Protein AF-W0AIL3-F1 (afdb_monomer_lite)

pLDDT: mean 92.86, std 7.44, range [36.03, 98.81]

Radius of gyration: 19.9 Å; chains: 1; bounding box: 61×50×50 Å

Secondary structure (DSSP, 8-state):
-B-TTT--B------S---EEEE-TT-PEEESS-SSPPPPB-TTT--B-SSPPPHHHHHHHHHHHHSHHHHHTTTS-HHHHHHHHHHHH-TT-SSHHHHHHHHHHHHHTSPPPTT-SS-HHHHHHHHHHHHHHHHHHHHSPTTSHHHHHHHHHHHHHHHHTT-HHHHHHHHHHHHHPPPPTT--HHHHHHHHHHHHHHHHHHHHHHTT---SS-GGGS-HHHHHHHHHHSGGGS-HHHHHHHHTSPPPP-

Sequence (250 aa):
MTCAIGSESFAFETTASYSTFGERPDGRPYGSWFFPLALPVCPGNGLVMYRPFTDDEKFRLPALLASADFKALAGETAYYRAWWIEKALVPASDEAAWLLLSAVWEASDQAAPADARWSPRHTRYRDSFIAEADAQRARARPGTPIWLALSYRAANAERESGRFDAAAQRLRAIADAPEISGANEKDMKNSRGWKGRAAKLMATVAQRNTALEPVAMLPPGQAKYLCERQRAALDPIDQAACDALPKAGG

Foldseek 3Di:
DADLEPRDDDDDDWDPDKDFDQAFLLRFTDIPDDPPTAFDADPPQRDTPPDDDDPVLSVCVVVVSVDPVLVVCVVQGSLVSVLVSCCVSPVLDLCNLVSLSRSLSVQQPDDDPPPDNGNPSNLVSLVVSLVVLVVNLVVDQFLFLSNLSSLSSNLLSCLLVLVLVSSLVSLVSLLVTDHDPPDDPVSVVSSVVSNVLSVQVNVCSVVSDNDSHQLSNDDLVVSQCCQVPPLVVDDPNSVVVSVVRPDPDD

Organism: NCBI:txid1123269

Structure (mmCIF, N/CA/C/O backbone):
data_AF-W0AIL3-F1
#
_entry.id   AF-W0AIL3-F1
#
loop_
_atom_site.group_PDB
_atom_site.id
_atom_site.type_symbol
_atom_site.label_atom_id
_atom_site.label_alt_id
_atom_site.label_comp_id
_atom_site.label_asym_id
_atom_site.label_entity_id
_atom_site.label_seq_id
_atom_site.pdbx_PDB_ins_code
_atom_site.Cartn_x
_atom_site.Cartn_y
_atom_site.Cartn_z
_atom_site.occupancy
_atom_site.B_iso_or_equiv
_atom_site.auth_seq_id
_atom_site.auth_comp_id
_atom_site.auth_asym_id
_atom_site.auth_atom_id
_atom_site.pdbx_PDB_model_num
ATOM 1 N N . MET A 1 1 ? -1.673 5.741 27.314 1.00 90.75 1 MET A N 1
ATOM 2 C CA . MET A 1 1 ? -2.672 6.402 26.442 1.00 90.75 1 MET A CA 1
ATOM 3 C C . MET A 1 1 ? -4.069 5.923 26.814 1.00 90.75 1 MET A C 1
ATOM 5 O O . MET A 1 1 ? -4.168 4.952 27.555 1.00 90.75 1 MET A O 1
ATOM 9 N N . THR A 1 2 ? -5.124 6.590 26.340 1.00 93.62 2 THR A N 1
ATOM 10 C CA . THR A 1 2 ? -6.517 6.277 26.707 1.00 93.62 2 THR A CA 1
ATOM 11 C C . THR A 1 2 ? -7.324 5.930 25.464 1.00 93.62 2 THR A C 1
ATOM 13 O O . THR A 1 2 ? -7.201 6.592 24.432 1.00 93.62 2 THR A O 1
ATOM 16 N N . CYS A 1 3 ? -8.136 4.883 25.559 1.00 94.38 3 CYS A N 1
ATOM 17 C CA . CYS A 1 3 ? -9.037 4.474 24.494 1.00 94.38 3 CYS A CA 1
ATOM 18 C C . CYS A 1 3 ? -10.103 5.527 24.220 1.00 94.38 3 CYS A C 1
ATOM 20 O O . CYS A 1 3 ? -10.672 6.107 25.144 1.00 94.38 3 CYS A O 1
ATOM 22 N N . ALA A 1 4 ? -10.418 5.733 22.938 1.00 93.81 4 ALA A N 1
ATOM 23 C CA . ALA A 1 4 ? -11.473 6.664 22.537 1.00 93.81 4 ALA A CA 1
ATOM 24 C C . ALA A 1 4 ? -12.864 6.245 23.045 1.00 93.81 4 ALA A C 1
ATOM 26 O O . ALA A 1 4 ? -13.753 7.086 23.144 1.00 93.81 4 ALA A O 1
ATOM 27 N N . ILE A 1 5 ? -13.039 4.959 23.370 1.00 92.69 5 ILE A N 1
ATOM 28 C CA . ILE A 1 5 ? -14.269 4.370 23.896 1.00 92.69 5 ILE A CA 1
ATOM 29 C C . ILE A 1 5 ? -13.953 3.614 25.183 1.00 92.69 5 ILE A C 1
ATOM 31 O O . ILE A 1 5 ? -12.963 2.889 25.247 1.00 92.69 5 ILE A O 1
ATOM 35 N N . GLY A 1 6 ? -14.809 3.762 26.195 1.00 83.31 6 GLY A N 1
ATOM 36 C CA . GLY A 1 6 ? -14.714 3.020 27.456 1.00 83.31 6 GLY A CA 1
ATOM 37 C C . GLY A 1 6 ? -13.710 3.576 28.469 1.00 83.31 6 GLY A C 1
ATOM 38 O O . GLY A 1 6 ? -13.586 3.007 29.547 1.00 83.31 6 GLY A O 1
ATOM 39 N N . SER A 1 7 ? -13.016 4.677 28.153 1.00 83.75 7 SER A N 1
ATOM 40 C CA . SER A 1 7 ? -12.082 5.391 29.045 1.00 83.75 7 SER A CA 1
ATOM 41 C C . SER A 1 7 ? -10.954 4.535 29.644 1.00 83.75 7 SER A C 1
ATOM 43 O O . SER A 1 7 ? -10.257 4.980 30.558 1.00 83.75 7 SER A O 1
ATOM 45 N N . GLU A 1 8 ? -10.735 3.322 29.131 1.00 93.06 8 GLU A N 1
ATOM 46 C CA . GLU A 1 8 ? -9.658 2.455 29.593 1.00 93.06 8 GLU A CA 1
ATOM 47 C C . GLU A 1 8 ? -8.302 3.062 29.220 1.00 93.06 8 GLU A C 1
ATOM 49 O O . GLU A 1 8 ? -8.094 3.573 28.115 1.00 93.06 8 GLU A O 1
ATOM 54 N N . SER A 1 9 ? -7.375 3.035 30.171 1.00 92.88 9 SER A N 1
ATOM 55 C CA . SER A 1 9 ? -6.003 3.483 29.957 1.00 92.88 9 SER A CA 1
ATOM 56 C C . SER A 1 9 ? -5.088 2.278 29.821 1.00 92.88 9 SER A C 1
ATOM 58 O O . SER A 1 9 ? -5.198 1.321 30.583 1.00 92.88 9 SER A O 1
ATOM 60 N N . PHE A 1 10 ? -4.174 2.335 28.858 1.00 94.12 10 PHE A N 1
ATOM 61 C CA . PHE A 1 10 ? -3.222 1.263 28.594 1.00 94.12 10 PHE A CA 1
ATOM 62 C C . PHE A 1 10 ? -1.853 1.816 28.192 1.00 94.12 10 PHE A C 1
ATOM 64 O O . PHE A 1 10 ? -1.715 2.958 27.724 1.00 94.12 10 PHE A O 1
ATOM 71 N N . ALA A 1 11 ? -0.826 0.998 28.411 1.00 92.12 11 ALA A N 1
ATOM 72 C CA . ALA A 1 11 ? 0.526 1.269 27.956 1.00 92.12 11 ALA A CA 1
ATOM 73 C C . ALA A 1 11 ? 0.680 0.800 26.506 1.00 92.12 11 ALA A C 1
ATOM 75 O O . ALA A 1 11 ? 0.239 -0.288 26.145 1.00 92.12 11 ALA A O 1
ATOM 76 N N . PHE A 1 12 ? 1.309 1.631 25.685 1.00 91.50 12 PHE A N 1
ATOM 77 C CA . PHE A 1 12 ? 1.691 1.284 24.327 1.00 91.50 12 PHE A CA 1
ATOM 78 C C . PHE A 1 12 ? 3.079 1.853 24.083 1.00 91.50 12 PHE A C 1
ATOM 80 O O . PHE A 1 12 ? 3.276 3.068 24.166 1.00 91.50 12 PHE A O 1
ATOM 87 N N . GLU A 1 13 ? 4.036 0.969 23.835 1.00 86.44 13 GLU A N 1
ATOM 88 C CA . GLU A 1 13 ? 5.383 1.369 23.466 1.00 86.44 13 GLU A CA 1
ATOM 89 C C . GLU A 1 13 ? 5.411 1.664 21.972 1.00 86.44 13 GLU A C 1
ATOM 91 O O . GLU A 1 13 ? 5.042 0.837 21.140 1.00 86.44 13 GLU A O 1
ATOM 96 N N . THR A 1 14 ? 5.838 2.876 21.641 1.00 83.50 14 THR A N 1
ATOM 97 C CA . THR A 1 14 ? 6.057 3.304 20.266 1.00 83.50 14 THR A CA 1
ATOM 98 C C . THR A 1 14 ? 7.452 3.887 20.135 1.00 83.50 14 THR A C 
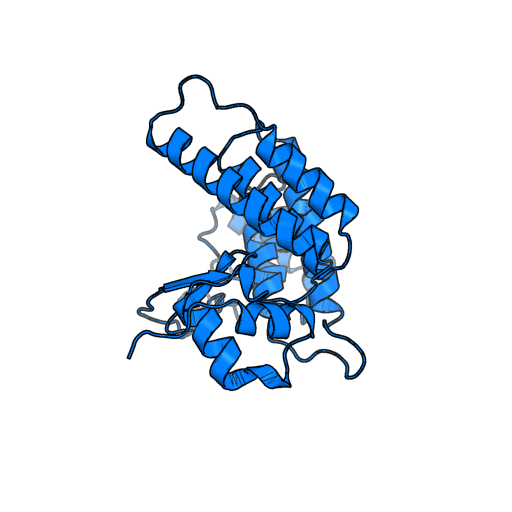1
ATOM 100 O O . THR A 1 14 ? 8.106 4.236 21.121 1.00 83.50 14 THR A O 1
ATOM 103 N N . THR A 1 15 ? 7.911 4.007 18.903 1.00 84.00 15 THR A N 1
ATOM 104 C CA . THR A 1 15 ? 9.234 4.532 18.596 1.00 84.00 15 THR A CA 1
ATOM 105 C C . THR A 1 15 ? 9.228 6.047 18.707 1.00 84.00 15 THR A C 1
ATOM 107 O O . THR A 1 15 ? 8.486 6.721 17.995 1.00 84.00 15 THR A O 1
ATOM 110 N N . ALA A 1 16 ? 10.082 6.591 19.577 1.00 82.50 16 ALA A N 1
ATOM 111 C CA . ALA A 1 16 ? 10.191 8.036 19.777 1.00 82.50 16 ALA A CA 1
ATOM 112 C C . ALA A 1 16 ? 10.732 8.766 18.534 1.00 82.50 16 ALA A C 1
ATOM 114 O O . ALA A 1 16 ? 10.304 9.879 18.236 1.00 82.50 16 ALA A O 1
ATOM 115 N N . SER A 1 17 ? 11.665 8.148 17.802 1.00 90.38 17 SER A N 1
ATOM 116 C CA . SER A 1 17 ? 12.211 8.693 16.558 1.00 90.38 17 SER A CA 1
ATOM 117 C C . SER A 1 17 ? 12.779 7.605 15.645 1.00 90.38 17 SER A C 1
ATOM 119 O O . SER A 1 17 ? 13.291 6.582 16.097 1.00 90.38 17 SER A O 1
ATOM 121 N N . TYR A 1 18 ? 12.692 7.834 14.337 1.00 92.88 18 TYR A N 1
ATOM 122 C CA . TYR A 1 18 ? 13.286 6.990 13.306 1.00 92.88 18 TYR A CA 1
ATOM 123 C C . TYR A 1 18 ? 13.675 7.846 12.099 1.00 92.88 18 TYR A C 1
ATOM 125 O O . TYR A 1 18 ? 13.121 8.923 11.881 1.00 92.88 18 TYR A O 1
ATOM 133 N N . SER A 1 19 ? 14.608 7.342 11.295 1.00 92.75 19 SER A N 1
ATOM 134 C CA . SER A 1 19 ? 15.041 7.980 10.050 1.00 92.75 19 SER A CA 1
ATOM 135 C C . SER A 1 19 ? 14.692 7.099 8.859 1.00 92.75 19 SER A C 1
ATOM 137 O O . SER A 1 19 ? 14.847 5.880 8.926 1.00 92.75 19 SER A O 1
ATOM 139 N N . THR A 1 20 ? 14.270 7.714 7.754 1.00 93.06 20 THR A N 1
ATOM 140 C CA . THR A 1 20 ? 13.997 7.035 6.478 1.00 93.06 20 THR A CA 1
ATOM 141 C C . THR A 1 20 ? 14.981 7.492 5.405 1.00 93.06 20 THR A C 1
ATOM 143 O O . THR A 1 20 ? 15.263 8.684 5.304 1.00 93.06 20 THR A O 1
ATOM 146 N N . PHE A 1 21 ? 15.476 6.576 4.575 1.00 90.50 21 PHE A N 1
ATOM 147 C CA . PHE A 1 21 ? 16.500 6.848 3.548 1.00 90.50 21 PHE A CA 1
ATOM 148 C C . PHE A 1 21 ? 16.119 6.324 2.155 1.00 90.50 21 PHE A C 1
ATOM 150 O O . PHE A 1 21 ? 16.968 6.079 1.299 1.00 90.50 21 PHE A O 1
ATOM 157 N N . GLY A 1 22 ? 14.822 6.159 1.914 1.00 90.31 22 GLY A N 1
ATOM 158 C CA . GLY A 1 22 ? 14.263 5.714 0.646 1.00 90.31 22 GLY A CA 1
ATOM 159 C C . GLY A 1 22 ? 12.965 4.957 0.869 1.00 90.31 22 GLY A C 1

++++++++

What you return should be exactly the lines above, starting at the one with "ATOM 18 C C" and ending at the one with "ATOM 28 C CA", and nothing else.

ATOM 18 C C . CYS A 1 3 ? -10.103 5.527 24.220 1.00 94.38 3 CYS A C 1
ATOM 20 O O . CYS A 1 3 ? -10.672 6.107 25.144 1.00 94.38 3 CYS A O 1
ATOM 22 N N . ALA A 1 4 ? -10.418 5.733 22.938 1.00 93.81 4 ALA A N 1
ATOM 23 C CA . ALA A 1 4 ? -11.473 6.664 22.537 1.00 93.81 4 ALA A CA 1
ATOM 24 C C . ALA A 1 4 ? -12.864 6.245 23.045 1.00 93.81 4 ALA A C 1
ATOM 26 O O . ALA A 1 4 ? -13.753 7.086 23.144 1.00 93.81 4 ALA A O 1
ATOM 27 N N . ILE A 1 5 ? -13.039 4.959 23.370 1.00 92.69 5 ILE A N 1
ATOM 28 C CA . ILE A 1 5 ? -14.269 4.370 23.896 1.00 92.69 5 ILE A CA 1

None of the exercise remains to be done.